> _Task goal_: Given the records below, would you repeat exactly the lines that begin at the one containing "ATOM 20 N N" and end at the one containing "ATOM 36 O O", inclusive?

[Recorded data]
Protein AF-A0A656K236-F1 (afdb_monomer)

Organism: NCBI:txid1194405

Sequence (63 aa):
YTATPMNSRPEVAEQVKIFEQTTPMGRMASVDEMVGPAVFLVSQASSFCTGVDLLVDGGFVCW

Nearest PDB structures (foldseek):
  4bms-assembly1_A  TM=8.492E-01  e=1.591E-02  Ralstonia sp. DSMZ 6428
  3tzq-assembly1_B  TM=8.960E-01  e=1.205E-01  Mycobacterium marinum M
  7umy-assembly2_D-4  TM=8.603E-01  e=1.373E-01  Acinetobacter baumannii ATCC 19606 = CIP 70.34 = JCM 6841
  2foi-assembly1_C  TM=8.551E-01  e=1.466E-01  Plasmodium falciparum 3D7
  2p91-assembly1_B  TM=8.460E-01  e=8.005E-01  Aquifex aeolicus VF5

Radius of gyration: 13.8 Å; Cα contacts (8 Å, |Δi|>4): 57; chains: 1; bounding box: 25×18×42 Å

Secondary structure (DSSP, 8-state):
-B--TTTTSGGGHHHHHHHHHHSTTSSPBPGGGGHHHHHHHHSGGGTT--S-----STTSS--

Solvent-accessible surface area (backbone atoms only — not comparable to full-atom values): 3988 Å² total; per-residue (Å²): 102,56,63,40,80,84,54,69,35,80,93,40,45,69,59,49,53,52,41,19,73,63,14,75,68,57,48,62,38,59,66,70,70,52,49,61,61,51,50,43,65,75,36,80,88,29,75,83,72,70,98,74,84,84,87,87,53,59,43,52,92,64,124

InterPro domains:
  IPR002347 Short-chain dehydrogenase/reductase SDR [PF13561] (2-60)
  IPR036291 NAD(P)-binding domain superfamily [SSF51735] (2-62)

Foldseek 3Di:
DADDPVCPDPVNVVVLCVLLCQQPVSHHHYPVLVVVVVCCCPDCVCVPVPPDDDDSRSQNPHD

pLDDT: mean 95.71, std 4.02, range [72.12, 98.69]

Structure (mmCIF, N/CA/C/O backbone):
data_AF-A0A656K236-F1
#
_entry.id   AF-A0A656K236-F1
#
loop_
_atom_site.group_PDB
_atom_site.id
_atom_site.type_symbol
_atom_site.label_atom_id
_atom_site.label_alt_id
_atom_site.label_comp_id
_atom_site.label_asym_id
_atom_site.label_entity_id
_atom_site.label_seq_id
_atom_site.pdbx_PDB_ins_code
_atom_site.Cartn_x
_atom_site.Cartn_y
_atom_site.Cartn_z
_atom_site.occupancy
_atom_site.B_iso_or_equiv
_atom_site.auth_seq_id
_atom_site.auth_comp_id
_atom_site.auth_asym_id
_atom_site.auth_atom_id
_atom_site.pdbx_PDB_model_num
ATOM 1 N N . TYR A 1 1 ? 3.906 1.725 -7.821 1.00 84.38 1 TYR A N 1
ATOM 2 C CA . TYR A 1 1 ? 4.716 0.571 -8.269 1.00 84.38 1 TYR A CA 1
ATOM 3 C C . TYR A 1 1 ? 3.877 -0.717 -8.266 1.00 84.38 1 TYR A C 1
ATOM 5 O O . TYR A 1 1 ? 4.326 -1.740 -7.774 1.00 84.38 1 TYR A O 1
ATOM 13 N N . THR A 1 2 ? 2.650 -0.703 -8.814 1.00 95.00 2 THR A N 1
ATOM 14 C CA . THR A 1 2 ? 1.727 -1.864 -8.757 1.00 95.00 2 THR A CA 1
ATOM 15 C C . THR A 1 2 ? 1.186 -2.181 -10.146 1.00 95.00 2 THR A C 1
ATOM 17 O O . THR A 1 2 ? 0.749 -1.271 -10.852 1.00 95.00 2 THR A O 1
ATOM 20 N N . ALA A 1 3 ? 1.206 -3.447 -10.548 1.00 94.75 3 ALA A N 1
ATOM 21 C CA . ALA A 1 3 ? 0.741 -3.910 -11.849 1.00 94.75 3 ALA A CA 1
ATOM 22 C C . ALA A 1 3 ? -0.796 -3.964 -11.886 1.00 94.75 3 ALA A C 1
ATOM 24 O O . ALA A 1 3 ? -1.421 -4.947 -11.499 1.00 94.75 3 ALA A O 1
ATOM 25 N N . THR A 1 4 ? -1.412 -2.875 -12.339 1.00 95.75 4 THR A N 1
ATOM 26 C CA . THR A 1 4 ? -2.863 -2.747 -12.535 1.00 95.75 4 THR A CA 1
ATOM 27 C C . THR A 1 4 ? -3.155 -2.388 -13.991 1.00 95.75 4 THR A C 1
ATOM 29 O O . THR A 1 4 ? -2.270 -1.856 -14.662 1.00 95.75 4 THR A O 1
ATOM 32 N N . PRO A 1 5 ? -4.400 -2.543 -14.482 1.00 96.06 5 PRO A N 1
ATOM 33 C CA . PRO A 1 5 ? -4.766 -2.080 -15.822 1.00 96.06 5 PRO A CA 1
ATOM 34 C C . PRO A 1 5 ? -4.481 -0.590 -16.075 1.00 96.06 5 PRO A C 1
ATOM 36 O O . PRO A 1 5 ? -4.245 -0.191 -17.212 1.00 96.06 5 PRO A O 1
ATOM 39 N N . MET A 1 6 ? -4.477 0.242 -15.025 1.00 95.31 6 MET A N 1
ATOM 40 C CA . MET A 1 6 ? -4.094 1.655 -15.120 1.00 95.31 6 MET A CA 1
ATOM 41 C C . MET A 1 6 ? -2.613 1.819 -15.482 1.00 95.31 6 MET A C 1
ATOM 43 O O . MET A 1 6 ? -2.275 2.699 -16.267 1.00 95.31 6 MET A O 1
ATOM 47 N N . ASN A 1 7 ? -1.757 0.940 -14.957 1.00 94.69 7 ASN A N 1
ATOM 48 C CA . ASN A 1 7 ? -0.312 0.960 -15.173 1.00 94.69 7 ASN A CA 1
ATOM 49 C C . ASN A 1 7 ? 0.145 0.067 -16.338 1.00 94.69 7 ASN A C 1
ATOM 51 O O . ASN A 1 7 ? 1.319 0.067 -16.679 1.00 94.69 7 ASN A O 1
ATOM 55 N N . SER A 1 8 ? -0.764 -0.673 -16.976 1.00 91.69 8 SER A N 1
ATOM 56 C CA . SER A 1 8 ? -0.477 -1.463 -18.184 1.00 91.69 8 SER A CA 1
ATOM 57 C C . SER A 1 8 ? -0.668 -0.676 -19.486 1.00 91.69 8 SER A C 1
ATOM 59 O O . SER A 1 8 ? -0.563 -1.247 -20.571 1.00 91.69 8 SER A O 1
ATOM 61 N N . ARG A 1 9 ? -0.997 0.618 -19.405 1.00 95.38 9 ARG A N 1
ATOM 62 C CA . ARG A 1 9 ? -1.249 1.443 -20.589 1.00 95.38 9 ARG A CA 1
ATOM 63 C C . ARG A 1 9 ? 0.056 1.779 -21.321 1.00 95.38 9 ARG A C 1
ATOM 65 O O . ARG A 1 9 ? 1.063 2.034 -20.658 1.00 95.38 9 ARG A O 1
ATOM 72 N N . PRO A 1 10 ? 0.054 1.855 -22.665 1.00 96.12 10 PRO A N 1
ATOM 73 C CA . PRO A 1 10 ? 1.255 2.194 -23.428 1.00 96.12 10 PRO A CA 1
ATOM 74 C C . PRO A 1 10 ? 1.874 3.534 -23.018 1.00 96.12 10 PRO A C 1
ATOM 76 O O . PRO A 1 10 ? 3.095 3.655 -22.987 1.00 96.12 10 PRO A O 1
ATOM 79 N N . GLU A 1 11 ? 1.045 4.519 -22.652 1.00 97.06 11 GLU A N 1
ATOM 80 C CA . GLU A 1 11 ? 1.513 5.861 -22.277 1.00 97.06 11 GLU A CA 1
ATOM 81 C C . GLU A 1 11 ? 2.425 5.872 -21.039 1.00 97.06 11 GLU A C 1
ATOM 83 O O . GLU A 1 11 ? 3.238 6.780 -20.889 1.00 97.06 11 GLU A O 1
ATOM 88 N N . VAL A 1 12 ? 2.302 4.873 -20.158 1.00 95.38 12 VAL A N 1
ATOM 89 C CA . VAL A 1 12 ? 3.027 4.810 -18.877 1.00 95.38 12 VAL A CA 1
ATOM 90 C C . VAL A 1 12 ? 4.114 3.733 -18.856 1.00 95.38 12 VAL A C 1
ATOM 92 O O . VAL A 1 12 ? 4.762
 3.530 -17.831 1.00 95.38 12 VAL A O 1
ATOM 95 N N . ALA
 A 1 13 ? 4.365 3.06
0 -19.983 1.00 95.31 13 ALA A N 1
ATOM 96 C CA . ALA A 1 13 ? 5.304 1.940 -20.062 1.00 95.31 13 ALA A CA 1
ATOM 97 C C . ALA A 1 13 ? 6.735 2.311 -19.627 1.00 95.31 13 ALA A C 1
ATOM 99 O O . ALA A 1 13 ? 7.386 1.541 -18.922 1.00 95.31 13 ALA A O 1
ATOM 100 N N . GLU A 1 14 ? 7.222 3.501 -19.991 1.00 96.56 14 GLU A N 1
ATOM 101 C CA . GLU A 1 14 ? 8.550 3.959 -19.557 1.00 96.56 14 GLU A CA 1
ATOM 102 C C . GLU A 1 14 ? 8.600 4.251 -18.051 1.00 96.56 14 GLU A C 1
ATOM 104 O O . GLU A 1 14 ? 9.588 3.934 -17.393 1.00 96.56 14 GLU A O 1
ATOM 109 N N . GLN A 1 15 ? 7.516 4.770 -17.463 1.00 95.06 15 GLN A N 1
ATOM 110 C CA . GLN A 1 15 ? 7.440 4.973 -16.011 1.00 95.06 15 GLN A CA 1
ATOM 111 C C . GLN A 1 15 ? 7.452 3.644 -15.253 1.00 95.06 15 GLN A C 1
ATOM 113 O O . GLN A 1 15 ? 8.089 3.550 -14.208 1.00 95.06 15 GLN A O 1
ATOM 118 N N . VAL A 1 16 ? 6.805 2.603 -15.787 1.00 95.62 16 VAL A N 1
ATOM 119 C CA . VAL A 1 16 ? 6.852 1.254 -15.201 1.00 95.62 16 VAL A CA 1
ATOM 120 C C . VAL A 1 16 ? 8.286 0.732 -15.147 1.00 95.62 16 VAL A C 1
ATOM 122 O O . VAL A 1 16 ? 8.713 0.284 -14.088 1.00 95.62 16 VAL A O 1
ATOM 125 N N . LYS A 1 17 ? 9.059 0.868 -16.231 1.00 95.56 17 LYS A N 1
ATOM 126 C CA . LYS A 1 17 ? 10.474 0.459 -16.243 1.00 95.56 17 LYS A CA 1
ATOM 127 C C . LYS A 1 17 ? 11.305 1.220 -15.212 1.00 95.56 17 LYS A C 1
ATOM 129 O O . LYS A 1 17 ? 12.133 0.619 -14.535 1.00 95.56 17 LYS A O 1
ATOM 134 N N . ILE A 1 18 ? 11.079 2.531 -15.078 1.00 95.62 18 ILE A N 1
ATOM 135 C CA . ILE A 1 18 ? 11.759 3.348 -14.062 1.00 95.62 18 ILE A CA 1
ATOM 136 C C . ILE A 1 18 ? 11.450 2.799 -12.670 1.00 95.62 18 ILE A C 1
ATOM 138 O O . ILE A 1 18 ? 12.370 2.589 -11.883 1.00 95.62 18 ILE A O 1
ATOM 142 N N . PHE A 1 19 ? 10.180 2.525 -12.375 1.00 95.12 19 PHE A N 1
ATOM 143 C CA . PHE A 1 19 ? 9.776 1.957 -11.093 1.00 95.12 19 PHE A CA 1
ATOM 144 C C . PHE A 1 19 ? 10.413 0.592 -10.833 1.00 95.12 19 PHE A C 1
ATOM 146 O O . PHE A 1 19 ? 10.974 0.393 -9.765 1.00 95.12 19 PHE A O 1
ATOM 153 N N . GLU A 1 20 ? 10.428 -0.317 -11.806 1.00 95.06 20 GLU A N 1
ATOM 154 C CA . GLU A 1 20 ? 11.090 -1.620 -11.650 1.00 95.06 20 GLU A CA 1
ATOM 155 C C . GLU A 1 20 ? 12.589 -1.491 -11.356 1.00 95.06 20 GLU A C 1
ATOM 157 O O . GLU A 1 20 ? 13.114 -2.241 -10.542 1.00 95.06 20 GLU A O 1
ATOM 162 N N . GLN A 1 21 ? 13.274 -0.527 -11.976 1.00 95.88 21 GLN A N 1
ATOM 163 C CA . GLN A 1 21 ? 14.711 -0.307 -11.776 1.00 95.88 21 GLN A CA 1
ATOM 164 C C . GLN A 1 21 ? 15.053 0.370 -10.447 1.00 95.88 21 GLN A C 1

> _Solution for this problem_:
ATOM 20 N N . ALA A 1 3 ? 1.206 -3.447 -10.548 1.00 94.75 3 ALA A N 1
ATOM 21 C CA . ALA A 1 3 ? 0.741 -3.910 -11.849 1.00 94.75 3 ALA A CA 1
ATOM 22 C C . ALA A 1 3 ? -0.796 -3.964 -11.886 1.00 94.75 3 ALA A C 1
ATOM 24 O O . ALA A 1 3 ? -1.421 -4.947 -11.499 1.00 94.75 3 ALA A O 1
ATOM 25 N N . THR A 1 4 ? -1.412 -2.875 -12.339 1.00 95.75 4 THR A N 1
ATOM 26 C CA . THR A 1 4 ? -2.863 -2.747 -12.535 1.00 95.75 4 THR A CA 1
ATOM 27 C C . THR A 1 4 ? -3.155 -2.388 -13.991 1.00 95.75 4 THR A C 1
ATOM 29 O O . THR A 1 4 ? -2.270 -1.856 -14.662 1.00 95.75 4 THR A O 1
ATOM 32 N N . PRO A 1 5 ? -4.400 -2.543 -14.482 1.00 96.06 5 PRO A N 1
ATOM 33 C CA . PRO A 1 5 ? -4.766 -2.080 -15.822 1.00 96.06 5 PRO A CA 1
ATOM 34 C C . PRO A 1 5 ? -4.481 -0.590 -16.075 1.00 96.06 5 PRO A C 1
ATOM 36 O O . PRO A 1 5 ? -4.245 -0.191 -17.212 1.00 96.06 5 PRO A O 1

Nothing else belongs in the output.